WHAT YOU ARE ASKED TO DO — Select and reproduce each line of the listing below that bears the string "mean".

SUPPLIED INFORMATION —

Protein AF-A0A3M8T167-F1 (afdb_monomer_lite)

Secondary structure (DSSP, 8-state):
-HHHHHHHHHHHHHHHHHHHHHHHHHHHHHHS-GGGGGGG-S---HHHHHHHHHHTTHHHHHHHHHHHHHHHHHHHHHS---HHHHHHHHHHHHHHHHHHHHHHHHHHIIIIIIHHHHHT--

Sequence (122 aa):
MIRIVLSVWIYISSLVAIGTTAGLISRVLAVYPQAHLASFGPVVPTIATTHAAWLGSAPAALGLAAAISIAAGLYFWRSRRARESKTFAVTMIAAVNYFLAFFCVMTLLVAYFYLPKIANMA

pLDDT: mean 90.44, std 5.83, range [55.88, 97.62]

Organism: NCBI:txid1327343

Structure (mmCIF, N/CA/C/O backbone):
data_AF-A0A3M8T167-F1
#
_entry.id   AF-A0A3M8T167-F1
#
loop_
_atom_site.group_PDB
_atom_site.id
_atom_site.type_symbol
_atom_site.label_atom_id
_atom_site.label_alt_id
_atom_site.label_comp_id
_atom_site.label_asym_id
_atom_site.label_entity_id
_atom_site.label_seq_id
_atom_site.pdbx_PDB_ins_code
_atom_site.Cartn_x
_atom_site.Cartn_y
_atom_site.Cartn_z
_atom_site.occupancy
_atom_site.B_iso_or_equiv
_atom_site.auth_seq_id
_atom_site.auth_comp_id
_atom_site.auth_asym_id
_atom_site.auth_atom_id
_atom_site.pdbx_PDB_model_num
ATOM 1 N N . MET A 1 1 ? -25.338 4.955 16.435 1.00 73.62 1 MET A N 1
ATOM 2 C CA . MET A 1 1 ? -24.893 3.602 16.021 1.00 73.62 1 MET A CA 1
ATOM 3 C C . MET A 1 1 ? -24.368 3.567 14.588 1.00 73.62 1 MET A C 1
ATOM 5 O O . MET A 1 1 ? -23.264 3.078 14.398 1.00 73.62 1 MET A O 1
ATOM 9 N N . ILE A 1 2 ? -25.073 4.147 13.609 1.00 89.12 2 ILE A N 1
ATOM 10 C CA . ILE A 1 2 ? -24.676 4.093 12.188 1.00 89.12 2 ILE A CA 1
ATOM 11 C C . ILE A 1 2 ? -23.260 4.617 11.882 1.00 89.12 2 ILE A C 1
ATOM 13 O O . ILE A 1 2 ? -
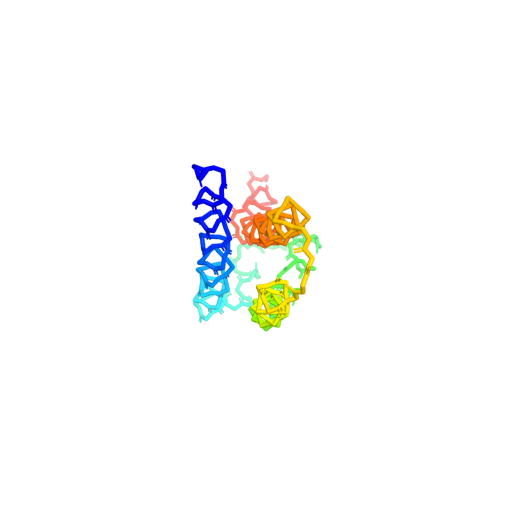22.524 3.979 11.141 1.00 89.12 2 ILE A O 1
ATOM 17 N N . ARG A 1 3 ? -22.823 5.709 12.529 1.00 84.88 3 ARG A N 1
ATOM 18 C CA . ARG A 1 3 ? -21.465 6.265 12.352 1.00 84.88 3 ARG A CA 1
ATOM 19 C C . ARG A 1 3 ? -20.358 5.269 12.702 1.00 84.88 3 ARG A C 1
ATOM 21 O O . ARG A 1 3 ? -19.374 5.182 11.987 1.00 84.88 3 ARG A O 1
ATOM 28 N N . ILE A 1 4 ? -20.540 4.494 13.772 1.00 86.25 4 ILE A N 1
ATOM 29 C CA . ILE A 1 4 ? -19.555 3.496 14.213 1.00 86.25 4 ILE A CA 1
ATOM 30 C C . ILE A 1 4 ? -19.459 2.373 13.181 1.00 86.25 4 ILE A C 1
ATOM 32 O O . ILE A 1 4 ? -18.360 1.978 12.807 1.00 86.25 4 ILE A O 1
ATOM 36 N N . VAL A 1 5 ? -20.611 1.897 12.699 1.00 90.19 5 VAL A N 1
ATOM 37 C CA . VAL A 1 5 ? -20.683 0.858 11.664 1.00 90.19 5 VAL A CA 1
ATOM 38 C C . VAL A 1 5 ? -19.960 1.323 10.398 1.00 90.19 5 VAL A C 1
ATOM 40 O O . VAL A 1 5 ? -19.103 0.604 9.894 1.00 90.19 5 VAL A O 1
ATOM 43 N N . LEU A 1 6 ? -20.223 2.552 9.942 1.00 92.44 6 LEU A N 1
ATOM 44 C CA . LEU A 1 6 ? -19.539 3.141 8.788 1.00 92.44 6 LEU A CA 1
ATOM 45 C C . LEU A 1 6 ? -18.024 3.246 9.000 1.00 92.44 6 LEU A C 1
ATOM 47 O O . LEU A 1 6 ? -17.267 2.832 8.130 1.00 92.44 6 LEU A O 1
ATOM 51 N N . SER A 1 7 ? -17.564 3.733 10.157 1.00 90.75 7 SER A N 1
ATOM 52 C CA . SER A 1 7 ? -16.128 3.825 10.457 1.00 90.75 7 SER A CA 1
ATOM 53 C C . SER A 1 7 ? -15.429 2.464 10.421 1.00 90.75 7 SER A C 1
ATOM 55 O O . SER A 1 7 ? -14.315 2.367 9.914 1.00 90.75 7 SER A O 1
ATOM 57 N N . VAL A 1 8 ? -16.076 1.410 10.929 1.00 91.44 8 VAL A N 1
ATOM 58 C CA . VAL A 1 8 ? -15.531 0.045 10.888 1.00 91.44 8 VAL A CA 1
ATOM 59 C C . VAL A 1 8 ? -15.446 -0.462 9.448 1.00 91.44 8 VAL A C 1
ATOM 61 O O . VAL A 1 8 ? -14.403 -0.976 9.052 1.00 91.44 8 VAL A O 1
ATOM 64 N N . TRP A 1 9 ? -16.491 -0.265 8.642 1.00 95.44 9 TRP A N 1
ATOM 65 C CA . TRP A 1 9 ? -16.477 -0.645 7.226 1.00 95.44 9 TRP A CA 1
ATOM 66 C C . TRP A 1 9 ? -15.403 0.095 6.428 1.00 95.44 9 TRP A C 1
ATOM 68 O O . TRP A 1 9 ? -14.665 -0.536 5.672 1.00 95.44 9 TRP A O 1
ATOM 78 N N . ILE A 1 10 ? -15.266 1.408 6.630 1.00 95.31 10 ILE A N 1
ATOM 79 C CA . ILE A 1 10 ? -14.222 2.239 6.007 1.00 95.31 10 ILE A CA 1
ATOM 80 C C . ILE A 1 10 ? -12.828 1.720 6.377 1.00 95.31 10 ILE A C 1
ATOM 82 O O . ILE A 1 10 ? -11.945 1.625 5.528 1.00 95.31 10 ILE A O 1
ATOM 86 N N . TYR A 1 11 ? -12.630 1.331 7.633 1.00 95.62 11 TYR A N 1
ATOM 87 C CA . TYR A 1 11 ? -11.363 0.773 8.082 1.00 95.62 11 TYR A CA 1
ATOM 88 C C . TYR A 1 11 ? -11.059 -0.597 7.472 1.00 95.62 11 TYR A C 1
ATOM 90 O O . TYR A 1 11 ? -9.970 -0.784 6.931 1.00 95.62 11 TYR A O 1
ATOM 98 N N . ILE A 1 12 ? -12.014 -1.532 7.486 1.00 95.75 12 ILE A N 1
ATOM 99 C CA . ILE A 1 12 ? -11.831 -2.866 6.893 1.00 95.75 12 ILE A CA 1
ATOM 100 C C . ILE A 1 12 ? -11.534 -2.747 5.395 1.00 95.75 12 ILE A C 1
ATOM 102 O O . ILE A 1 12 ? -10.572 -3.335 4.905 1.00 95.75 12 ILE A O 1
ATOM 106 N N . SER A 1 13 ? -12.312 -1.940 4.674 1.00 97.06 13 SER A N 1
ATOM 107 C CA . SER A 1 13 ? -12.094 -1.693 3.244 1.00 97.06 13 SER A CA 1
ATOM 108 C C . SER A 1 13 ? -10.734 -1.047 2.958 1.00 97.06 13 SER A C 1
ATOM 110 O O . SER A 1 13 ? -10.092 -1.415 1.978 1.00 97.06 13 SER A O 1
ATOM 112 N N . SER A 1 14 ? -10.223 -0.184 3.843 1.00 97.44 14 SER A N 1
ATOM 113 C CA . SER A 1 14 ? -8.873 0.379 3.699 1.00 97.44 14 SER A CA 1
ATOM 114 C C . SER A 1 14 ? -7.758 -0.672 3.827 1.00 97.44 14 SER A C 1
ATOM 116 O O . SER A 1 14 ? -6.765 -0.611 3.102 1.00 97.44 14 SER A O 1
ATOM 118 N N . LEU A 1 15 ? -7.928 -1.672 4.704 1.00 97.06 15 LEU A N 1
ATOM 119 C CA . LEU A 1 15 ? -6.986 -2.788 4.838 1.00 97.06 15 LEU A CA 1
ATOM 120 C C . LEU A 1 15 ? -7.015 -3.680 3.596 1.00 97.06 15 LEU A C 1
ATOM 122 O O . LEU A 1 15 ? -5.963 -4.088 3.105 1.00 97.06 15 LEU A O 1
ATOM 126 N N . VAL A 1 16 ? -8.214 -3.935 3.061 1.00 97.00 16 VAL A N 1
ATOM 127 C CA . VAL A 1 16 ? -8.377 -4.636 1.783 1.00 97.00 16 VAL A CA 1
ATOM 128 C C . VAL A 1 16 ? -7.675 -3.862 0.671 1.00 97.00 16 VAL A C 1
ATOM 130 O O . VAL A 1 16 ? -6.896 -4.469 -0.051 1.00 97.00 16 VAL A O 1
ATOM 133 N N . ALA A 1 17 ? -7.856 -2.540 0.578 1.00 96.25 17 ALA A N 1
ATOM 134 C CA . ALA A 1 17 ? -7.223 -1.709 -0.446 1.00 96.25 17 ALA A CA 1
ATOM 135 C C . ALA A 1 17 ? -5.686 -1.789 -0.414 1.00 96.25 17 ALA A C 1
ATOM 137 O O . ALA A 1 17 ? -5.055 -1.948 -1.462 1.00 96.25 17 ALA A O 1
ATOM 138 N N . ILE A 1 18 ? -5.069 -1.735 0.774 1.00 96.56 18 ILE A N 1
ATOM 139 C CA . ILE A 1 18 ? -3.619 -1.943 0.920 1.00 96.56 18 ILE A CA 1
ATOM 140 C C . ILE A 1 18 ? -3.228 -3.354 0.482 1.00 96.56 18 ILE A C 1
ATOM 142 O O . ILE A 1 18 ? -2.288 -3.510 -0.297 1.00 96.56 18 ILE A O 1
ATOM 146 N N . GLY A 1 19 ? -3.945 -4.377 0.956 1.00 95.00 19 GLY A N 1
ATOM 147 C CA . GLY A 1 19 ? -3.648 -5.773 0.642 1.00 95.00 19 GLY A CA 1
ATOM 148 C C . GLY A 1 19 ? -3.746 -6.071 -0.855 1.00 95.00 19 GLY A C 1
ATOM 149 O O . GLY A 1 19 ? -2.841 -6.674 -1.432 1.00 95.00 19 GLY A O 1
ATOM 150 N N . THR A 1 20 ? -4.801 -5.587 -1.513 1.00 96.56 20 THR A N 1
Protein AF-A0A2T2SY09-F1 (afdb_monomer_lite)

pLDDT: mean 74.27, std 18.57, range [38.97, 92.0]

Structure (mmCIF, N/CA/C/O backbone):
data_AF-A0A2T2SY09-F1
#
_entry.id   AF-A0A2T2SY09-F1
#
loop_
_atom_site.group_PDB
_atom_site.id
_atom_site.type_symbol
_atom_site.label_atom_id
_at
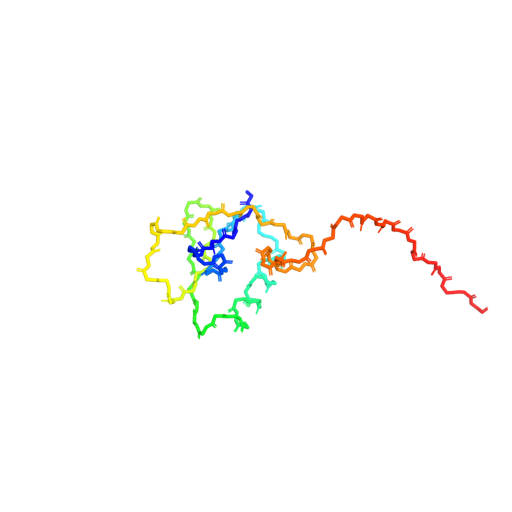om_site.label_alt_id
_atom_site.label_comp_id
_atom_site.label_asym_id
_atom_site.label_entity_id
_atom_site.label_seq_id
_atom_site.pdbx_PDB_ins_code
_atom_site.Cartn_x
_atom_site.Cartn_y
_atom_site.Cartn_z
_atom_site.occupancy
_atom_site.B_iso_or_equiv
_atom_site.auth_seq_id
_atom_site.auth_comp_id
_atom_site.auth_asym_id
_atom_site.auth_atom_id
_atom_site.pdbx_PDB_model_num
ATOM 1 N N . MET A 1 1 ? -3.931 0.942 -12.529 1.00 76.62 1 MET A N 1
ATOM 2 C CA . MET A 1 1 ? -3.348 2.225 -12.065 1.00 76.62 1 MET A CA 1
ATOM 3 C C . MET A 1 1 ? -2.803 2.010 -10.665 1.00 76.62 1 MET A C 1
ATOM 5 O O . MET A 1 1 ? -3.325 1.143 -9.974 1.00 76.62 1 MET A O 1
ATOM 9 N N . HIS A 1 2 ? -1.764 2.741 -10.265 1.00 83.88 2 HIS A N 1
ATOM 10 C CA . HIS A 1 2 ? -1.212 2.639 -8.914 1.00 83.88 2 HIS A CA 1
ATOM 11 C C . HIS A 1 2 ? -1.975 3.561 -7.946 1.00 83.88 2 HIS A C 1
ATOM 13 O O . HIS A 1 2 ? -2.499 4.596 -8.363 1.00 83.88 2 HIS A O 1
ATOM 19 N N . HIS A 1 3 ? -2.020 3.197 -6.668 1.00 85.62 3 HIS A N 1
ATOM 20 C CA . HIS A 1 3 ? -2.685 3.943 -5.602 1.00 85.62 3 HIS A CA 1
ATOM 21 C C . HIS A 1 3 ? -1.810 4.011 -4.345 1.00 85.62 3 HIS A C 1
ATOM 23 O O . HIS A 1 3 ? -1.093 3.054 -4.053 1.00 85.62 3 HIS A O 1
ATOM 29 N N . SER A 1 4 ? -1.884 5.106 -3.592 1.00 86.62 4 SER A N 1
ATOM 30 C CA . SER A 1 4 ? -1.416 5.177 -2.203 1.00 86.62 4 SER A CA 1
ATOM 31 C C . SER A 1 4 ? -2.544 4.791 -1.250 1.00 86.62 4 SER A C 1
ATOM 33 O O . SER A 1 4 ? -3.717 5.050 -1.517 1.00 86.62 4 SER A O 1
ATOM 35 N N . LEU A 1 5 ? -2.180 4.135 -0.154 1.00 87.44 5 LEU A N 1
ATOM 36 C CA . LEU A 1 5 ? -3.032 3.867 0.996 1.00 87.44 5 LEU A CA 1
ATOM 37 C C . LEU A 1 5 ? -2.669 4.879 2.072 1.00 87.44 5 LEU A C 1
ATOM 39 O O . LEU A 1 5 ? -1.511 4.929 2.489 1.00 87.44 5 LEU A O 1
ATOM 43 N N . GLN A 1 6 ? -3.645 5.662 2.508 1.00 88.56 6 GLN A N 1
ATOM 44 C CA . GLN A 1 6 ? -3.481 6.643 3.571 1.00 88.56 6 GLN A CA 1
ATOM 45 C C . GLN A
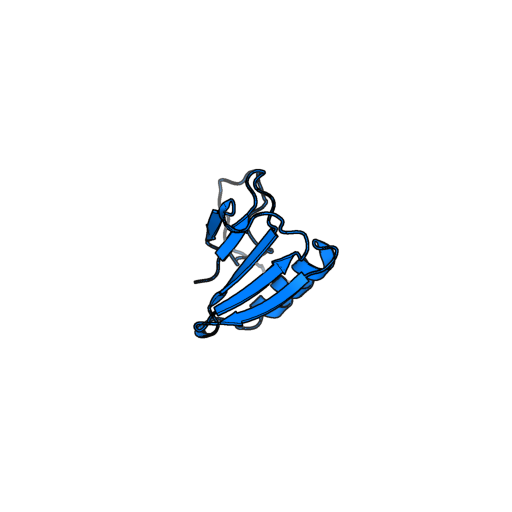 1 6 ? -4.360 6.289 4.765 1.00 88.56 6 GLN A C 1
ATOM 47 O O . GLN A 1 6 ? -5.463 5.757 4.602 1.00 88.56 6 GLN A O 1
ATOM 52 N N . ASP A 1 7 ? -3.854 6.576 5.960 1.00 85.81 7 ASP A N 1
ATOM 53 C CA . ASP A 1 7 ? -4.630 6.508 7.192 1.00 85.81 7 ASP A CA 1
ATOM 54 C C . ASP A 1 7 ? -5.556 7.743 7.343 1.00 85.81 7 ASP A C 1
ATOM 56 O O . ASP A 1 7 ? -5.419 8.709 6.590 1.00 85.81 7 ASP A O 1
ATOM 60 N N . PRO A 1 8 ? -6.494 7.756 8.310 1.00 82.88 8 PRO A N 1
ATOM 61 C CA . PRO A 1 8 ? -7.390 8.894 8.562 1.00 82.88 8 PRO A CA 1
ATOM 62 C C . PRO A 1 8 ? -6.712 10.246 8.863 1.00 82.88 8 PRO A C 1
ATOM 64 O O . PRO A 1 8 ? -7.387 11.273 8.881 1.00 82.88 8 PRO A O 1
ATOM 67 N N . GLN A 1 9 ? -5.414 10.252 9.166 1.00 83.56 9 GLN A N 1
ATOM 68 C CA . GLN A 1 9 ? -4.563 11.424 9.372 1.00 83.56 9 GLN A CA 1
ATOM 69 C C . GLN A 1 9 ? -3.812 11.851 8.098 1.00 83.56 9 GLN A C 1
ATOM 71 O O . GLN A 1 9 ? -2.872 12.641 8.194 1.00 83.56 9 GLN A O 1
ATOM 76 N N . ASP A 1 10 ? -4.189 11.315 6.934 1.00 81.25 10 ASP A N 1
ATOM 77 C CA . ASP A 1 10 ? -3.573 11.573 5.627 1.00 81.25 10 ASP A CA 1
ATOM 78 C C . ASP A 1 10 ? -2.096 11.126 5.528 1.00 81.25 10 ASP A C 1
ATOM 80 O O . ASP A 1 10 ? -1.367 11.565 4.631 1.00 81.25 10 ASP A O 1
ATOM 84 N N . GLN A 1 11 ? -1.616 10.241 6.417 1.00 83.69 11 GLN A N 1
ATOM 85 C CA . GLN A 1 11 ? -0.271 9.676 6.275 1.00 83.69 11 GLN A CA 1
ATOM 86 C C . GLN A 1 11 ? -0.317 8.446 5.385 1.00 83.69 11 GLN A C 1
ATOM 88 O O . GLN A 1 11 ? -1.146 7.551 5.549 1.00 83.69 11 GLN A O 1
ATOM 93 N N . VAL A 1 12 ? 0.617 8.381 4.444 1.00 86.94 12 VAL A N 1
ATOM 94 C CA . VAL A 1 12 ? 0.788 7.213 3.592 1.00 86.94 12 VAL A CA 1
ATOM 95 C C . VAL A 1 12 ? 1.264 6.045 4.446 1.00 86.94 12 VAL A C 1
ATOM 97 O O . VAL A 1 12 ? 2.332 6.101 5.044 1.00 86.94 12 VAL A O 1
ATOM 100 N N . VAL A 1 13 ? 0.480 4.974 4.470 1.00 88.75 13 VAL A N 1
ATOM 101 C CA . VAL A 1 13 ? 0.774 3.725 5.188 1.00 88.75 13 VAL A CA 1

TASK ANSWER —
pLDDT: mean 90.44, std 5.83, range [55.88, 97.62]
pLDDT: mean 74.27, std 18.57, range [38.97, 92.0]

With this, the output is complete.